Y Bai1 , P Wu1 , T Mao1 , S Gong1 , J Wang1 , K Sheng2 , Y Xie3 , T Niu1* , (1) Sir Run Run Shaw Hospital, Zhejiang University School of Medicine; Institute of Translational Medicine, Zhejiang University, Hangzhou, Zhejiang, (2) Department of Radiation Oncology, University of California, Los Angeles, School of Medicine, Los Angeles, CA, (3) Institute of Biomedical and Health Engineering, Shenzhen Institutes of Advanced Technology, Chinese Academy of Sciences, Shenzhen, Guangdong

Presentations

SU-D-206-4 (Sunday, July 31, 2016) 2:05 PM - 3:00 PM Room: 206


Purpose: To estimate and remove the scatter contamination in the acquired projection of cone-beam CT (CBCT), to suppress the shading artifacts and improve the image quality without prior information.

Methods: The uncorrected CBCT images containing shading artifacts are reconstructed by applying the standard FDK algorithm on CBCT raw projections. The uncorrected image is then segmented to generate an initial template image. To estimate scatter signal, the differences are calculated by subtracting the simulated projections of the template image from the raw projections. Since scatter signals are dominantly continuous and low-frequency in the projection domain, they are estimated by low-pass filtering the difference signals and subtracted from the raw CBCT projections to achieve the scatter correction. Finally, the corrected CBCT image is reconstructed from the corrected projection data. Since an accurate template image is not readily segmented from the uncorrected CBCT image, the proposed scheme is iterated until the produced template is not altered.

Results: The proposed scheme is evaluated on the Catphan©600 phantom data and CBCT images acquired from a pelvis patient. The result shows that shading artifacts have been effectively suppressed by the proposed method. Using multi-detector CT (MDCT) images as reference, quantitative analysis is operated to measure the quality of corrected images. Compared to images without correction, the method proposed reduces the overall CT number error from over 200 HU to be less than 50 HU and can increase the spatial uniformity.
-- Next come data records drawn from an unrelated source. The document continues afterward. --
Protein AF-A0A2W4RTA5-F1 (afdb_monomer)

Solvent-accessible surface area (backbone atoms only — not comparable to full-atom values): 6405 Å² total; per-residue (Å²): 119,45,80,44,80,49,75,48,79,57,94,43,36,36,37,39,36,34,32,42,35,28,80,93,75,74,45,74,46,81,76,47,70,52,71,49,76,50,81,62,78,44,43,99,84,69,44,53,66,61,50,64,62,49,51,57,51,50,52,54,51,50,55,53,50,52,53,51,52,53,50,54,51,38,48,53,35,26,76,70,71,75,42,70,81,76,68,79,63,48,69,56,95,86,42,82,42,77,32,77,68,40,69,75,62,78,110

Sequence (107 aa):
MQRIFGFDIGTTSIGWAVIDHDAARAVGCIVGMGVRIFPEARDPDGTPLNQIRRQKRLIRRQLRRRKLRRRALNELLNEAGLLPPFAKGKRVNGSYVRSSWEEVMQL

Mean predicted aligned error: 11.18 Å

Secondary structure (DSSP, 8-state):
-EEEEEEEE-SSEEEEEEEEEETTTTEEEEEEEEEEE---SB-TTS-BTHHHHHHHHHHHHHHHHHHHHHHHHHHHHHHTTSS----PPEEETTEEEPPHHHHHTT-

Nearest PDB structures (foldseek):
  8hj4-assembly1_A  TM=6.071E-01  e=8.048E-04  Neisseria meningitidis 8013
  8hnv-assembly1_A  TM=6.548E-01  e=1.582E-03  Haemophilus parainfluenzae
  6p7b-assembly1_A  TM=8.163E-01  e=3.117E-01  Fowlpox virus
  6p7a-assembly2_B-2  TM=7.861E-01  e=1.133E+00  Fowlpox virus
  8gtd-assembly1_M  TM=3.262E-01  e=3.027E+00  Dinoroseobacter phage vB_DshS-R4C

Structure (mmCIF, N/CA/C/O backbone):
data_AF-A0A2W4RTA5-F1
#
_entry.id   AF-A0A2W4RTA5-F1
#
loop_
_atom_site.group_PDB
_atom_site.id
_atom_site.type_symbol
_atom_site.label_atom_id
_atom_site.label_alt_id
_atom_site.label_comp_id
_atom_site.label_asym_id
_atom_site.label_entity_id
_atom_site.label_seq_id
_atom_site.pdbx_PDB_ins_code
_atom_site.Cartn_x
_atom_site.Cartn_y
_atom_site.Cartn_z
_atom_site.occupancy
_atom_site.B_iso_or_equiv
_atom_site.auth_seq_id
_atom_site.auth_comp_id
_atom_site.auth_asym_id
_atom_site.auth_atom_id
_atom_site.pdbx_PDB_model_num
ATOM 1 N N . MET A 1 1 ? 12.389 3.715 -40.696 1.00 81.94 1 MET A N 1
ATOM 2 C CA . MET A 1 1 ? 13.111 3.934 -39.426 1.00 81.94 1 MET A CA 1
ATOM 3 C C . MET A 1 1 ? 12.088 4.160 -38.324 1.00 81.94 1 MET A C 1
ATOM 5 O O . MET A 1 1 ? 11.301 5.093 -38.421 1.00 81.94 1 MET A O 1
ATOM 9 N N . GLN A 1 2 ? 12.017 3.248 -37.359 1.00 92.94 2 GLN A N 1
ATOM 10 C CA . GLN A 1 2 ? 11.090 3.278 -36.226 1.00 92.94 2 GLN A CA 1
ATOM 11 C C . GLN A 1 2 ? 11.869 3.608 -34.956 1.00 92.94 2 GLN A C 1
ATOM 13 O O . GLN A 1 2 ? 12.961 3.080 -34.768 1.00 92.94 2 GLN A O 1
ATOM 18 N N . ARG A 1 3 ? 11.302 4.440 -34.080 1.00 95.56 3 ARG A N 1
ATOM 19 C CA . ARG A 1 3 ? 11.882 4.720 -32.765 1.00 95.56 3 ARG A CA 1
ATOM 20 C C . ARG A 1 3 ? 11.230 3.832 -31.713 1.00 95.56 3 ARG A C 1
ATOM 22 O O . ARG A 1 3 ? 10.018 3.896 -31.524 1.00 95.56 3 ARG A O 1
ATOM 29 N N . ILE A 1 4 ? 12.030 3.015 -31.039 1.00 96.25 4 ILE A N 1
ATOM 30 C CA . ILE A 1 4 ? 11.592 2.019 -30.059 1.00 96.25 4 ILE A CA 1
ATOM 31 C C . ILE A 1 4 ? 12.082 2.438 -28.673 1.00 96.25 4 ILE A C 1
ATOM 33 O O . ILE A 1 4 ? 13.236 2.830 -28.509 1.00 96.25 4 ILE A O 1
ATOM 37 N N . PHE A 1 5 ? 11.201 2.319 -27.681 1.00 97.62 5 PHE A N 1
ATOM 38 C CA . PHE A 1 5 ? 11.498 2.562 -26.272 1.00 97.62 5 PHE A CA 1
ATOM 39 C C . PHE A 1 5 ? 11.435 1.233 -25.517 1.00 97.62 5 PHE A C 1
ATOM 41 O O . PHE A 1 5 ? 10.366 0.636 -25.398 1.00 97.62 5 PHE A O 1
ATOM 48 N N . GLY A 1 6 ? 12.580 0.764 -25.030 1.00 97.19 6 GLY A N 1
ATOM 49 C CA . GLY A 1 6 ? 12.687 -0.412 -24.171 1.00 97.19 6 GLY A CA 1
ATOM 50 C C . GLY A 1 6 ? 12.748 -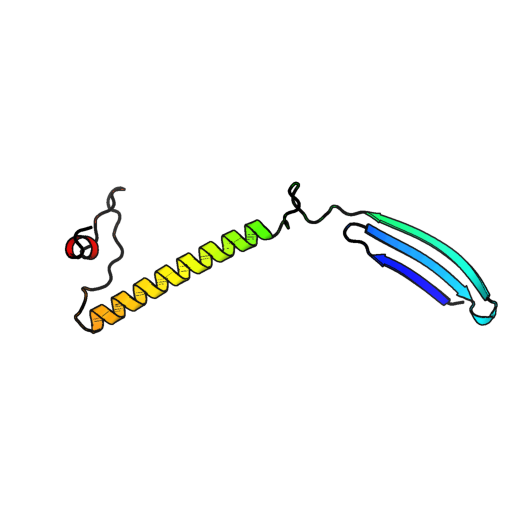0.005 -22.704 1.00 97.19 6 GLY A C 1
ATOM 51 O O . GLY A 1 6 ? 13.453 0.947 -22.364 1.00 97.19 6 GLY A O 1
ATOM 52 N N . PHE A 1 7 ? 12.038 -0.736 -21.845 1.00 98.12 7 PHE A N 1
ATOM 53 C CA . PHE A 1 7 ? 12.041 -0.527 -20.399 1.00 98.12 7 PHE A CA 1
ATOM 54 C C . PHE A 1 7 ? 12.249 -1.852 -19.666 1.00 98.12 7 PHE A C 1
ATOM 56 O O . PHE A 1 7 ? 11.501 -2.802 -19.889 1.00 98.12 7 PHE A O 1
ATOM 63 N N . ASP A 1 8 ? 13.231 -1.884 -18.769 1.00 97.44 8 ASP A N 1
ATOM 64 C CA . ASP A 1 8 ? 13.462 -2.967 -17.813 1.00 97.44 8 ASP A CA 1
ATOM 65 C C . ASP A 1 8 ? 13.086 -2.470 -16.412 1.00 97.44 8 ASP A C 1
ATOM 67 O O . ASP A 1 8 ? 13.722 -1.561 -15.873 1.00 97.44 8 ASP A O 1
ATOM 71 N N . ILE A 1 9 ? 11.991 -2.990 -15.856 1.00 96.81 9 ILE A N 1
ATOM 72 C CA . ILE A 1 9 ? 11.356 -2.448 -14.648 1.00 96.81 9 ILE A CA 1
ATOM 73 C C . ILE A 1 9 ? 11.611 -3.396 -13.473 1.00 96.81 9 ILE A C 1
ATOM 75 O O . ILE A 1 9 ? 10.921 -4.402 -13.304 1.00 96.81 9 ILE A O 1
ATOM 79 N N . GLY A 1 10 ? 12.583 -3.031 -12.638 1.00 92.94 10 GLY A N 1
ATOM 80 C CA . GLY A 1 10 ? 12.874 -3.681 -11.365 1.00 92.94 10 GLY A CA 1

Conclusion: An iterative strategy without relying on the prior information is proposed in this work to remove the shading artifacts due to scatter contamination in the projection domain. The method is evaluated in phantom and patient studies and the result shows that the image quality is remarkably improved. The proposed method is efficient and practical to address the poor image quality issue of CBCT images.

Funding Support, Disclosures, and Conflict of Interest: This work is supported by the Zhejiang Provincial Natural Science Foundation of China (Grant No. LR16F010001), National High-tech R&D Program for Young Scientists by the Ministry of Science and Technology of China (Grant No. 2015AA020917).